Author: Desislava Georgieva
Published On: 02/12/2022

Strange noise. The crack of crushing plastic bottles under your feet. In the woods by the beach. Autumn has laid a golden carpet. You bend down. You shake off the noise and… find you’re walking on a landfill. A few meters from the beautiful beach next to the Chernomorets hut. A ton and a half of waste in just 2-3 hours. And there is a lot more… This is the summary of the beach cleaning campaign on the eve of the International Black Sea Day – October 31. The volunteers rolled up their sleeves and grabbed garbage bags. A full bottle of “Varna” red label beer. The market had forgotten it for a decade. But nature preserves it for posterity. Because the glass, thrown in the forest or in the landfill, remains forever. Plastic outlasts it. In quantity. Over 90% of the one and a half tons of waste collected are plastic bottles, cups, bags, stirrers, utensils, sunscreen wrappers, belts, toys and even tennis rackets. And while plastic bags are in a state of semi-decay, rubber, tin remains and metal canisters rival glass in sustainability.
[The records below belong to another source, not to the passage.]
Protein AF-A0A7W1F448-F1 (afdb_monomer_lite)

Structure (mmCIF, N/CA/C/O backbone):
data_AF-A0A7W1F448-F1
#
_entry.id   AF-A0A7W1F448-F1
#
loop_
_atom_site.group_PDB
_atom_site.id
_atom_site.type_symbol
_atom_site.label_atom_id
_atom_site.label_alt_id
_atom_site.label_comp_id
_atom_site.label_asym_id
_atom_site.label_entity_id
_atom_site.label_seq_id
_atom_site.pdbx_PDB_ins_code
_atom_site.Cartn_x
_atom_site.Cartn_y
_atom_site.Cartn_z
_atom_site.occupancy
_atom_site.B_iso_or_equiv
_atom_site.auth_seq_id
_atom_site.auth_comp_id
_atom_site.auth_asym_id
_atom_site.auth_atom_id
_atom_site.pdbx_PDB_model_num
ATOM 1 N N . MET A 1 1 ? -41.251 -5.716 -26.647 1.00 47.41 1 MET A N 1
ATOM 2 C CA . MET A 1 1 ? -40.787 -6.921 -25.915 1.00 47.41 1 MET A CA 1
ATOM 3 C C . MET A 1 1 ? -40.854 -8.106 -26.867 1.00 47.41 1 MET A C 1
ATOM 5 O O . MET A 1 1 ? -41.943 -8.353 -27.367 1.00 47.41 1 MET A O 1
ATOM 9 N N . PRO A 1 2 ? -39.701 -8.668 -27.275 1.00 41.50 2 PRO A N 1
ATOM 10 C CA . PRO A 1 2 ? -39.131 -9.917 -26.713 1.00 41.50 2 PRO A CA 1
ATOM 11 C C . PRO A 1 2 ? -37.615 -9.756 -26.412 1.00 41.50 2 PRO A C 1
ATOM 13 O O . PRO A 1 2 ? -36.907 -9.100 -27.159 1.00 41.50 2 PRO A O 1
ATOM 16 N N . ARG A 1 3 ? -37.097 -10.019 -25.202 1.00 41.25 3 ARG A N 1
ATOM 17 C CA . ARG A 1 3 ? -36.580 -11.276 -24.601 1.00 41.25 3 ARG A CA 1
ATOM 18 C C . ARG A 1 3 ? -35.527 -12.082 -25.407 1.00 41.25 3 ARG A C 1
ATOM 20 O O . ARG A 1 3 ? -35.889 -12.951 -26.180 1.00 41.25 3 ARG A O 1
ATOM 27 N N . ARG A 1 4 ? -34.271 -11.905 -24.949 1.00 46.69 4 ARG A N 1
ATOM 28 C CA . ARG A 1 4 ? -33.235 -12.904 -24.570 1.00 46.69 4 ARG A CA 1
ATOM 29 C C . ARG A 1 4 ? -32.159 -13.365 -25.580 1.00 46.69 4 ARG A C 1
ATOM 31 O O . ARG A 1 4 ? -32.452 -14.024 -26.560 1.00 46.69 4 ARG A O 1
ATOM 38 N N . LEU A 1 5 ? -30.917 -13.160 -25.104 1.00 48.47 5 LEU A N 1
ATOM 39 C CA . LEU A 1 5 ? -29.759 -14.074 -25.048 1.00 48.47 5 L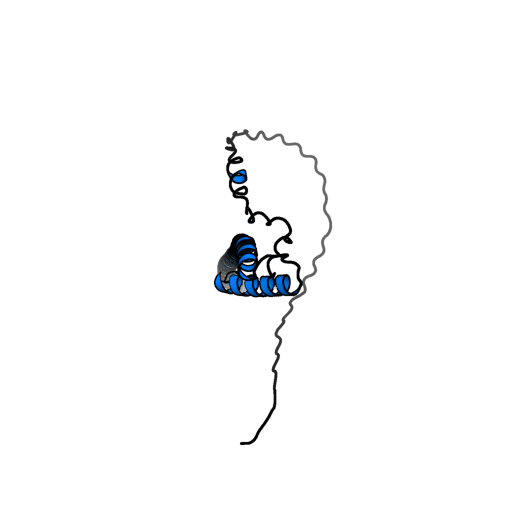EU A CA 1
ATOM 40 C C . LEU A 1 5 ? -29.085 -14.501 -26.361 1.00 48.47 5 LEU A C 1
ATOM 42 O O . LEU A 1 5 ? -29.582 -15.379 -27.047 1.00 48.47 5 LEU A O 1
ATOM 46 N N . ALA A 1 6 ? -27.852 -14.025 -26.567 1.00 47.94 6 ALA A N 1
ATOM 47 C CA . ALA A 1 6 ? -26.702 -14.890 -26.850 1.00 47.94 6 ALA A CA 1
ATOM 48 C C . ALA A 1 6 ? -25.387 -14.109 -26.673 1.00 47.94 6 ALA A C 1
ATOM 50 O O . ALA A 1 6 ? -25.048 -13.209 -27.433 1.00 47.94 6 ALA A O 1
ATOM 51 N N . THR A 1 7 ? -24.665 -14.478 -25.625 1.00 46.53 7 THR A N 1
ATOM 52 C CA . THR A 1 7 ? -23.214 -14.371 -25.464 1.00 46.53 7 THR A CA 1
ATOM 53 C C . THR A 1 7 ? -22.451 -14.812 -26.716 1.00 46.53 7 THR A C 1
ATOM 55 O O . THR A 1 7 ? -22.643 -15.935 -27.175 1.00 46.53 7 THR A O 1
ATOM 58 N N . ALA A 1 8 ? -21.505 -13.993 -27.177 1.00 46.34 8 ALA A N 1
ATOM 59 C CA . ALA A 1 8 ? -20.361 -14.445 -27.966 1.00 46.34 8 ALA A CA 1
ATOM 60 C C . ALA A 1 8 ? -19.099 -13.739 -27.451 1.00 46.34 8 ALA A C 1
ATOM 62 O O . ALA A 1 8 ? -18.814 -12.583 -27.747 1.00 46.34 8 ALA A O 1
ATOM 63 N N . PHE A 1 9 ? -18.406 -14.472 -26.589 1.00 43.00 9 PHE A N 1
ATOM 64 C CA . PHE A 1 9 ? -17.067 -14.230 -26.081 1.00 43.00 9 PHE A CA 1
ATOM 65 C C . PHE A 1 9 ? -16.090 -14.473 -27.241 1.00 43.00 9 PHE A C 1
ATOM 67 O O . PHE A 1 9 ? -16.045 -15.586 -27.759 1.00 43.00 9 PHE A O 1
ATOM 74 N N . VAL A 1 10 ? -15.330 -13.464 -27.673 1.00 46.75 10 VAL A N 1
ATOM 75 C CA . VAL A 1 10 ? -14.211 -13.669 -28.607 1.00 46.75 10 VAL A CA 1
ATOM 76 C C . VAL A 1 10 ? -12.915 -13.386 -27.859 1.00 46.75 10 VAL A C 1
ATOM 78 O O . VAL A 1 10 ? -12.527 -12.242 -27.642 1.00 46.75 10 VAL A O 1
ATOM 81 N N . ILE A 1 11 ? -12.284 -14.479 -27.435 1.00 48.78 11 ILE A N 1
ATOM 82 C CA . ILE A 1 11 ? -10.880 -14.560 -27.042 1.00 48.78 11 ILE A CA 1
ATOM 83 C C . ILE A 1 11 ? -10.055 -14.660 -28.329 1.00 48.78 11 ILE A C 1
ATOM 85 O O . ILE A 1 11 ? -10.295 -15.554 -29.136 1.00 48.78 11 ILE A O 1
ATOM 89 N N . ALA A 1 12 ? -9.042 -13.815 -28.475 1.00 44.34 12 ALA A N 1
ATOM 90 C CA . ALA A 1 12 ? -7.863 -14.070 -29.307 1.00 44.34 12 ALA A CA 1
ATOM 91 C C . ALA A 1 12 ? -6.714 -13.292 -28.643 1.00 44.34 12 ALA A C 1
ATOM 93 O O . ALA A 1 12 ? -6.679 -12.070 -28.702 1.00 44.34 12 ALA A O 1
ATOM 94 N N . LEU A 1 13 ? -5.952 -13.868 -27.709 1.00 41.78 13 LEU A N 1
ATOM 95 C CA . LEU A 1 13 ? -4.843 -14.813 -27.892 1.00 41.78 13 LEU A CA 1
ATOM 96 C C . LEU A 1 13 ? -3.887 -14.421 -29.031 1.00 41.78 13 LEU A C 1
ATOM 98 O O . LEU A 1 13 ? -4.006 -14.898 -30.153 1.00 41.78 13 LEU A O 1
ATOM 102 N N . ALA A 1 14 ? -2.893 -13.601 -28.696 1.00 42.19 14 ALA A N 1
ATOM 103 C CA . ALA A 1 14 ? -1.641 -13.503 -29.439 1.00 42.19 14 ALA A CA 1
ATOM 104 C C . ALA A 1 14 ? -0.478 -13.541 -28.438 1.00 42.19 14 ALA A C 1
ATOM 106 O O . ALA A 1 14 ? 0.140 -12.534 -28.108 1.00 42.19 14 ALA A O 1
ATOM 107 N N . ALA A 1 15 ? -0.233 -14.740 -27.908 1.00 42.59 15 ALA A N 1
ATOM 108 C CA . ALA A 1 15 ? 1.056 -15.109 -27.350 1.00 42.59 15 ALA A CA 1
ATOM 109 C C . ALA A 1 15 ? 1.924 -15.578 -28.525 1.00 42.59 15 ALA A C 1
ATOM 111 O O . ALA A 1 15 ? 1.689 -16.651 -29.074 1.00 42.59 15 ALA A O 1
ATOM 112 N N . ALA A 1 16 ? 2.888 -14.756 -28.933 1.00 44.19 16 ALA A N 1
ATOM 113 C CA . ALA A 1 16 ? 3.951 -15.162 -29.843 1.00 44.19 16 ALA A CA 1
ATOM 114 C C . ALA A 1 16 ? 5.243 -15.289 -29.035 1.00 44.19 16 ALA A C 1
ATOM 116 O O . ALA A 1 16 ? 5.970 -14.332 -28.780 1.00 44.19 16 ALA A O 1
ATOM 117 N N . SER A 1 17 ? 5.457 -16.511 -28.575 1.00 42.69 17 SER A N 1
ATOM 118 C CA . SER A 1 17 ?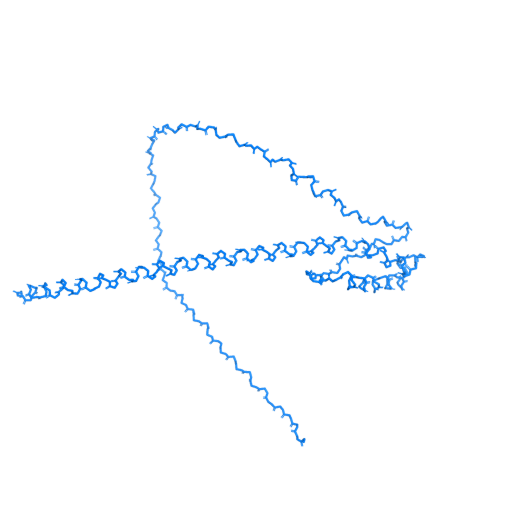 6.684 -17.059 -28.028 1.00 42.69 17 SER A CA 1
ATOM 119 C C . SER A 1 17 ? 7.756 -17.119 -29.121 1.00 42.69 17 SER A C 1
ATOM 121 O O . SER A 1 17 ? 7.600 -17.859 -30.087 1.00 42.69 17 SER A O 1
ATOM 123 N N . PHE A 1 18 ? 8.876 -16.421 -28.931 1.00 46.84 18 PHE A N 1
ATOM 124 C CA . PHE A 1 18 ? 10.144 -16.782 -29.565 1.00 46.84 18 PHE A CA 1
ATOM 125 C C . PHE A 1 18 ? 11.077 -17.338 -28.491 1.00 46.84 18 PHE A C 1
ATOM 127 O O . PHE A 1 18 ? 11.721 -16.610 -27.742 1.00 46.84 18 PHE A O 1
ATOM 134 N N . ALA A 1 19 ? 11.092 -18.665 -28.408 1.00 47.88 19 ALA A N 1
ATOM 135 C CA . ALA A 1 19 ? 12.153 -19.439 -27.793 1.00 47.88 19 ALA A CA 1
ATOM 136 C C . ALA A 1 19 ? 13.016 -20.013 -28.922 1.00 47.88 19 ALA A C 1
ATOM 138 O O . ALA A 1 19 ? 12.476 -20.611 -29.851 1.00 47.88 19 ALA A O 1
ATOM 139 N N . GLY A 1 20 ? 14.339 -19.862 -28.820 1.00 35.66 20 GLY A N 1
ATOM 140 C CA . GLY A 1 20 ? 15.287 -20.639 -29.618 1.00 35.66 20 GLY A CA 1
ATOM 141 C C . GLY A 1 20 ? 16.536 -19.883 -30.057 1.00 35.66 20 GLY A C 1
ATOM 142 O O . GLY A 1 20 ? 16.589 -19.403 -31.177 1.00 35.66 20 GLY A O 1
ATOM 143 N N . CYS A 1 21 ? 17.559 -19.859 -29.200 1.00 49.22 21 CYS A N 1
ATOM 144 C CA . CYS A 1 21 ? 18.943 -20.095 -29.623 1.00 49.22 21 CYS A CA 1
ATOM 145 C C . CYS A 1 21 ? 19.728 -20.640 -28.424 1.00 49.22 21 CYS A C 1
ATOM 147 O O . CYS A 1 21 ? 20.182 -19.919 -27.540 1.00 49.22 21 CYS A O 1
ATOM 149 N N . THR A 1 22 ? 19.801 -21.965 -28.379 1.00 48.62 22 THR A N 1
ATOM 150 C CA . THR A 1 22 ? 20.652 -22.766 -27.503 1.00 48.62 22 THR A CA 1
ATOM 151 C C . THR A 1 22 ? 22.114 -22.581 -27.900 1.00 48.62 22 THR A C 1
ATOM 153 O O . THR A 1 22 ? 22.468 -22.827 -29.050 1.00 48.62 22 THR A O 1
ATOM 156 N N . GLY A 1 23 ? 22.969 -22.203 -26.952 1.00 35.88 23 GLY A N 1
ATOM 157 C CA . GLY A 1 23 ? 24.410 -22.079 -27.159 1.00 35.88 23 GLY A CA 1
ATOM 158 C C . GLY A 1 23 ? 25.167 -22.439 -25.890 1.00 35.88 23 GLY A C 1
ATOM 159 O O . GLY A 1 23 ? 25.574 -21.576 -25.123 1.00 35.88 23 GLY A O 1
ATOM 160 N N . SER A 1 24 ? 25.312 -23.738 -25.649 1.00 42.38 24 SER A N 1
ATOM 161 C CA . SER A 1 24 ? 26.208 -24.307 -24.648 1.00 42.38 24 SER A CA 1
ATOM 162 C C . SER A 1 24 ? 27.667 -23.984 -24.977 1.00 42.38 24 SER A C 1
ATOM 164 O O . SER A 1 24 ? 28.129 -24.300 -26.072 1.00 42.38 24 SER A O 1
ATOM 166 N N . SER A 1 25 ? 28.426 -23.469 -24.013 1.00 41.25 25 SER A N 1
ATOM 167 C CA . SER A 1 25 ? 29.877 -23.668 -23.950 1.00 41.25 25 SER A CA 1
ATOM 168 C C . SER A 1 25 ? 30.341 -23.603 -22.501 1.00 41.25 25 SER A C 1
ATOM 170 O O . SER A 1 25 ? 30.429 -22.548 -21.881 1.00 41.25 25 SER A O 1
ATOM 172 N N . ALA A 1 26 ? 30.588 -24.794 -21.964 1.00 35.06 26 ALA A N 1
ATOM 173 C CA . ALA A 1 26 ? 31.384 -25.020 -20.776 1.00 35.06 26 ALA A CA 1
ATOM 174 C C . ALA A 1 26 ? 32.876 -24.765 -21.069 1.00 35.06 26 ALA A C 1
ATOM 176 O O . ALA A 1 26 ? 33.308 -24.848 -22.216 1.00 35.06 26 ALA A O 1
ATOM 177 N N . ARG A 1 27 ? 33.648 -24.601 -19.984 1.00 37.38 27 ARG A N 1
ATOM 178 C CA . ARG A 1 27 ? 35.122 -24.564 -19.888 1.00 37.38 27 ARG A CA 1
ATOM 179 C C . ARG A 1 27 ? 35.822 -23.317 -20.441 1.00 37.38 27 ARG A C 1
ATOM 181 O O . ARG A 1 27 ? 36.039 -23.186 -21.637 1.00 37.38 27 ARG A O 1
ATOM 188 N N . ARG A 1 28 ? 36.423 -22.561 -19.519 1.00 36.19 28 ARG A N 1
ATOM 189 C CA . ARG A 1 28 ? 37.868 -22.657 -19.229 1.00 36.19 28 ARG A CA 1
ATOM 190 C C . ARG A 1 28 ? 38.157 -21.983 -17.888 1.00 36.19 28 ARG A C 1
ATOM 192 O O . ARG A 1 28 ? 38.204 -20.767 -17.786 1.00 36.19 28 ARG A O 1
ATOM 199 N N . GLN A 1 29 ? 38.318 -22.819 -16.868 1.00 39.91 29 GLN A N 1
ATOM 200 C CA . GLN A 1 29 ? 39.117 -22.493 -15.698 1.00 39.91 29 GLN A CA 1
ATOM 201 C C . GLN A 1 29 ? 40.566 -22.639 -16.161 1.00 39.91 29 GLN A C 1
ATOM 203 O O . GLN A 1 29 ? 40.966 -23.728 -16.576 1.00 39.91 29 GLN A O 1
ATOM 208 N N . ALA A 1 30 ? 41.288 -21.531 -16.206 1.00 39.38 30 ALA A N 1
ATOM 209 C CA . ALA A 1 30 ? 42.732 -21.520 -16.321 1.00 39.38 30 ALA A CA 1
ATOM 210 C C . ALA A 1 30 ? 43.220 -20.743 -15.105 1.00 39.38 30 ALA A C 1
ATOM 212 O O . ALA A 1 30 ? 42.938 -19.552 -14.974 1.00 39.38 30 ALA A O 1
ATOM 213 N N . ASP A 1 31 ? 43.845 -21.479 -14.193 1.00 42.88 31 ASP A N 1
ATOM 214 C CA . ASP A 1 31 ? 44.767 -20.928 -13.218 1.00 42.88 31 ASP A CA 1
ATOM 215 C C . ASP A 1 31 ? 45.863 -20.178 -13.980 1.00 42.88 31 ASP A C 1
ATOM 217 O O . ASP A 1 31 ? 46.422 -20.718 -14.937 1.00 42.88 31 ASP A O 1
ATOM 221 N N . ASP A 1 32 ? 46.164 -18.954 -13.559 1.00 39.53 32 ASP A N 1
ATOM 222 C CA . ASP A 1 32 ? 47.503 -18.408 -13.739 1.00 39.53 32 ASP A CA 1
ATOM 223 C C . ASP A 1 32 ? 47.817 -17.473 -12.568 1.00 39.53 32 ASP A C 1
ATOM 225 O O . ASP A 1 32 ? 47.241 -16.391 -12.406 1.00 39.53 32 ASP A O 1
ATOM 229 N N . ASP A 1 33 ? 48.699 -17.970 -11.707 1.00 44.59 33 ASP A N 1
ATOM 230 C CA . ASP A 1 33 ? 49.368 -17.225 -10.657 1.00 44.59 33 ASP A CA 1
ATOM 231 C C . ASP A 1 33 ? 50.249 -16.154 -11.306 1.00 44.59 33 ASP A C 1
ATOM 233 O O . ASP A 1 33 ? 51.266 -16.438 -11.933 1.00 44.59 33 ASP A O 1
ATOM 237 N N . GLY A 1 34 ? 49.869 -14.893 -11.127 1.00 37.16 34 GLY A N 1
ATOM 238 C CA . GLY A 1 34 ? 50.586 -13.751 -11.682 1.00 37.16 34 GLY A CA 1
ATOM 239 C C . GLY A 1 34 ? 50.577 -12.577 -10.720 1.00 37.16 34 GLY A C 1
ATOM 240 O O . GLY A 1 34 ? 49.931 -11.561 -10.959 1.00 37.16 34 GLY A O 1
ATOM 241 N N . GLN A 1 35 ? 51.284 -12.732 -9.603 1.00 41.84 35 GLN A N 1
ATOM 242 C CA . GLN A 1 35 ? 51.588 -11.676 -8.646 1.00 41.84 35 GLN A CA 1
ATOM 243 C C . GLN A 1 35 ? 52.218 -10.464 -9.358 1.00 41.84 35 GLN A C 1
ATOM 245 O O . GLN A 1 35 ? 53.389 -10.488 -9.726 1.00 41.84 35 GLN A O 1
ATOM 250 N N . VAL A 1 36 ? 51.467 -9.366 -9.485 1.00 40.44 36 VAL A N 1
ATOM 251 C CA . VAL A 1 36 ? 52.032 -8.035 -9.743 1.00 40.44 36 VAL A CA 1
ATOM 252 C C . VAL A 1 36 ? 51.543 -7.086 -8.659 1.00 40.44 36 VAL A C 1
ATOM 254 O O . VAL A 1 36 ? 50.383 -6.686 -8.593 1.00 40.44 36 VAL A O 1
ATOM 257 N N . VAL A 1 37 ? 52.479 -6.759 -7.772 1.00 48.78 37 VAL A N 1
ATOM 258 C CA . VAL A 1 37 ? 52.357 -5.768 -6.708 1.00 48.78 37 VAL A CA 1
ATOM 259 C C . VAL A 1 37 ? 52.285 -4.385 -7.357 1.00 48.78 37 VAL A C 1
ATOM 261 O O . VAL A 1 37 ? 53.300 -3.821 -7.752 1.00 48.78 37 VAL A O 1
ATOM 264 N N . GLY A 1 38 ? 51.075 -3.846 -7.484 1.00 40.31 38 GLY A N 1
ATOM 265 C CA . GLY A 1 38 ? 50.820 -2.462 -7.881 1.00 40.31 38 GLY A CA 1
ATOM 266 C C . GLY A 1 38 ? 50.214 -1.695 -6.713 1.00 40.31 38 GLY A C 1
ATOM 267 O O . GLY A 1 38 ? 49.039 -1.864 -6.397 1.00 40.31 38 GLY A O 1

A girl poses with her newly unearthed find – a well-preserved colourful child’s flip-flop. The enthusiasm of a young man cleaning two metres away is no less. He holds a whole, perfectly healthy flipper in his hands.

Nearly 300 volunteers – from 3-year-old children, to teenagers from Varna high schools, to barely-man-walking men of advanced age but with fighting spirit, cleaned the few remaining wild beaches north of Varna – “Pasha Dere”, “Chernomorets”, “Veteran”, Rybarski.